When it comes to online piracy, I have a set and unwavering rule: help me not to steal. Don’t complain that I’ve hacked my NES Mini or Wii console and uploaded my own game ROMs when you’ve charged me a fiver for those games every time I’ve bought a new console, rather than linking those purchases to my account the way that Sony and Microsoft have been doing for over a decade. Don’t complain that I’m using a PC emulator and a community-sourced game file when you don’t have your own emulator running correctly and you might be downloading the ROM files you sell to people from those same communities. Don’t complain about piracy when 99% of the vintage games that people download are not available for purchase on any current platform. And don’t expect me to join thousands of people monitoring online retailers for the first hint of an Amiibo shipment, or force me to pay industry-leeching scalpers £45 for a little plastic model when I can simply purchase a reusable NFC chip and spoof any Amiibo I want using downloaded data dumps in order to get at content that shouldn’t be behind a paywall in the first place. Not when all of these issues can be alleviated by simply making enough of your physical products to meet demand in the first place and by pricing your downloads fairly.

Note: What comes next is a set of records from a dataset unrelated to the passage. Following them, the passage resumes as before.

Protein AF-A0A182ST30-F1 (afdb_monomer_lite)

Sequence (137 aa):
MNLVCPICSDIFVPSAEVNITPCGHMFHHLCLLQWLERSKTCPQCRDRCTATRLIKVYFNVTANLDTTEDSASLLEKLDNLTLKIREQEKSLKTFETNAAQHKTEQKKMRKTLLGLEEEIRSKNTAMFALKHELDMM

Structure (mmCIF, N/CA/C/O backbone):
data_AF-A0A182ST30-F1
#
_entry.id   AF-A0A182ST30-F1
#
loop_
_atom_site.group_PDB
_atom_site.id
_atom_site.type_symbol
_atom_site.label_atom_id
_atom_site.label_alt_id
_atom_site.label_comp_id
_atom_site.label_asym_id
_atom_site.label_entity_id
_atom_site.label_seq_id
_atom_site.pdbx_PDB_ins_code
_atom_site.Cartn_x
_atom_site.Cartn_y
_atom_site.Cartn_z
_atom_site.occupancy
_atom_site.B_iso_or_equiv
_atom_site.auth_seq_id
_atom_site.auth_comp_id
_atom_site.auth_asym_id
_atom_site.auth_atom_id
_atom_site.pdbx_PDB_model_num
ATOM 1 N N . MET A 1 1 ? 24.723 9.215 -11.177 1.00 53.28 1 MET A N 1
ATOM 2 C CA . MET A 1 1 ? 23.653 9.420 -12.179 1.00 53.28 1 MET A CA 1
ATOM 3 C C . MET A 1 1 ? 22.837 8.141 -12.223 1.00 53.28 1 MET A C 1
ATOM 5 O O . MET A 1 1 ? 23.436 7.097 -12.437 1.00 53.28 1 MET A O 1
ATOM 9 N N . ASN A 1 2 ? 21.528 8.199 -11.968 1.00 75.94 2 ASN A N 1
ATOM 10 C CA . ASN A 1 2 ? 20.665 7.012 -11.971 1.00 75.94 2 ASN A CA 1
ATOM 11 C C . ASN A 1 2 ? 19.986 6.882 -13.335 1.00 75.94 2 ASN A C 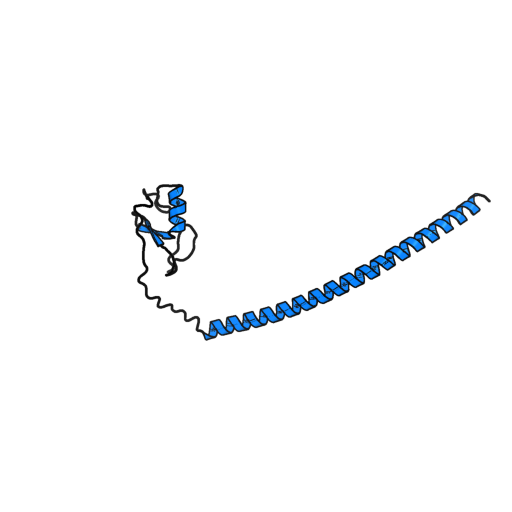1
ATOM 13 O O . ASN A 1 2 ? 19.445 7.864 -13.844 1.00 75.94 2 ASN A O 1
ATOM 17 N N . LEU A 1 3 ? 20.009 5.688 -13.922 1.00 87.00 3 LEU A N 1
ATOM 18 C CA . LEU A 1 3 ? 19.255 5.400 -15.137 1.00 87.00 3 LEU A CA 1
ATOM 19 C C . LEU A 1 3 ? 17.817 5.048 -14.729 1.00 87.00 3 LEU A C 1
ATOM 21 O O . LEU A 1 3 ? 17.619 4.117 -13.949 1.00 87.00 3 LEU A O 1
ATOM 25 N N . VAL A 1 4 ? 16.829 5.783 -15.244 1.00 93.50 4 VAL A N 1
ATOM 26 C CA . VAL A 1 4 ? 15.409 5.640 -14.872 1.00 93.50 4 VAL A CA 1
ATOM 27 C C . VAL A 1 4 ? 14.519 5.428 -16.090 1.00 93.50 4 VAL A C 1
ATOM 29 O O . VAL A 1 4 ? 14.768 5.982 -17.163 1.00 93.50 4 VAL A O 1
ATOM 32 N N . CYS A 1 5 ? 13.456 4.644 -15.930 1.00 96.00 5 CYS A N 1
ATOM 33 C CA . CYS A 1 5 ? 12.441 4.477 -16.957 1.00 96.00 5 CYS A CA 1
ATOM 34 C C . CYS A 1 5 ? 11.466 5.662 -16.923 1.00 96.00 5 CYS A C 1
ATOM 36 O O . CYS A 1 5 ? 10.754 5.827 -15.937 1.00 96.00 5 CYS A O 1
ATOM 38 N N . PRO A 1 6 ? 11.326 6.449 -18.001 1.00 95.44 6 PRO A N 1
ATOM 39 C CA . PRO A 1 6 ? 10.474 7.640 -17.986 1.00 95.44 6 PRO A CA 1
ATOM 40 C C . PRO A 1 6 ? 8.963 7.341 -18.023 1.00 95.44 6 PRO A C 1
ATOM 42 O O . PRO A 1 6 ? 8.165 8.269 -17.981 1.00 95.44 6 PRO A O 1
ATOM 45 N N . ILE A 1 7 ? 8.554 6.070 -18.143 1.00 96.50 7 ILE A N 1
ATOM 46 C CA . ILE A 1 7 ? 7.135 5.675 -18.092 1.00 96.50 7 ILE A CA 1
ATOM 47 C C . ILE A 1 7 ? 6.685 5.470 -16.641 1.00 96.50 7 ILE A C 1
ATOM 49 O O . ILE A 1 7 ? 5.633 5.973 -16.261 1.00 96.50 7 ILE A O 1
ATOM 53 N N . CYS A 1 8 ? 7.463 4.735 -15.837 1.00 96.44 8 CYS A N 1
ATOM 54 C CA . CYS A 1 8 ? 7.120 4.433 -14.441 1.00 96.44 8 CYS A CA 1
ATOM 55 C C . CYS A 1 8 ? 7.901 5.264 -13.412 1.00 96.44 8 CYS A C 1
ATOM 57 O O . CYS A 1 8 ? 7.543 5.266 -12.245 1.00 96.44 8 CYS A O 1
ATOM 59 N N . SER A 1 9 ? 8.925 6.004 -13.842 1.00 94.69 9 SER A N 1
ATOM 60 C CA . SER A 1 9 ? 9.852 6.772 -12.995 1.00 94.69 9 SER A CA 1
ATOM 61 C C . SER A 1 9 ? 10.747 5.937 -12.064 1.00 94.69 9 SER A C 1
ATOM 63 O O . SER A 1 9 ? 11.413 6.507 -11.204 1.00 94.69 9 SER A O 1
ATOM 65 N N . ASP A 1 10 ? 10.831 4.617 -12.263 1.00 94.31 10 ASP A N 1
ATOM 66 C CA . ASP A 1 10 ? 11.696 3.731 -11.470 1.00 94.31 10 ASP A CA 1
ATOM 67 C C . ASP A 1 10 ? 13.095 3.558 -12.072 1.00 94.31 10 ASP A C 1
ATOM 69 O O . ASP A 1 10 ? 13.300 3.693 -13.283 1.00 94.31 10 ASP A O 1
ATOM 73 N N . ILE A 1 11 ? 14.057 3.200 -11.218 1.00 91.06 11 ILE A N 1
ATOM 74 C CA . ILE A 1 11 ? 15.438 2.888 -11.603 1.00 91.06 11 ILE A CA 1
ATOM 75 C C . ILE A 1 11 ? 15.539 1.567 -12.374 1.00 91.06 11 ILE A C 1
ATOM 77 O O . ILE A 1 11 ? 14.851 0.594 -12.068 1.00 91.06 11 ILE A O 1
ATOM 81 N N . PHE A 1 12 ? 16.456 1.503 -13.339 1.00 89.69 12 PHE A N 1
ATOM 82 C CA . PHE A 1 12 ? 16.833 0.235 -13.959 1.00 89.69 12 PHE A CA 1
ATOM 83 C C . PHE A 1 12 ? 17.766 -0.538 -13.027 1.00 89.69 12 PHE A C 1
ATOM 85 O O . PHE A 1 12 ? 18.868 -0.081 -12.720 1.00 89.69 12 PHE A O 1
ATOM 92 N N . VAL A 1 13 ? 17.335 -1.719 -12.595 1.00 84.38 13 VAL A N 1
ATOM 93 C CA . VAL A 1 13 ? 18.164 -2.648 -11.815 1.00 84.38 13 VAL A CA 1
ATOM 94 C C . VAL A 1 13 ? 18.822 -3.687 -12.734 1.00 84.38 13 VAL A C 1
ATOM 96 O O . VAL A 1 13 ? 18.289 -3.954 -13.810 1.00 84.38 13 VAL A O 1
ATOM 99 N N . PRO A 1 14 ? 19.946 -4.319 -12.342 1.00 79.81 14 PRO A N 1
ATOM 100 C CA . PRO A 1 14 ? 20.629 -5.309 -13.186 1.00 79.81 14 PRO A CA 1
ATOM 101 C C . PRO A 1 14 ? 19.749 -6.488 -13.630 1.00 79.81 14 PRO A C 1
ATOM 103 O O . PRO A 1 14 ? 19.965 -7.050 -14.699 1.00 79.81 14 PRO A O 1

For those interested, I’ll soon be making a brief YouTube video explaining how to use an N2 Elite chip to get those exclusive unlocks in Breath of the Wild – not because I condone theft, but because Nintendo have left me and fellow fans no choice. And in the meantime, if anybody from Nintendo is reading, I have two words for you: do better. You have a licence to print money; all your fans are asking you to do is use it.



The preceding article is the personal opinion of the author and does not necessarily reflect the views of GeekPlanetOnline.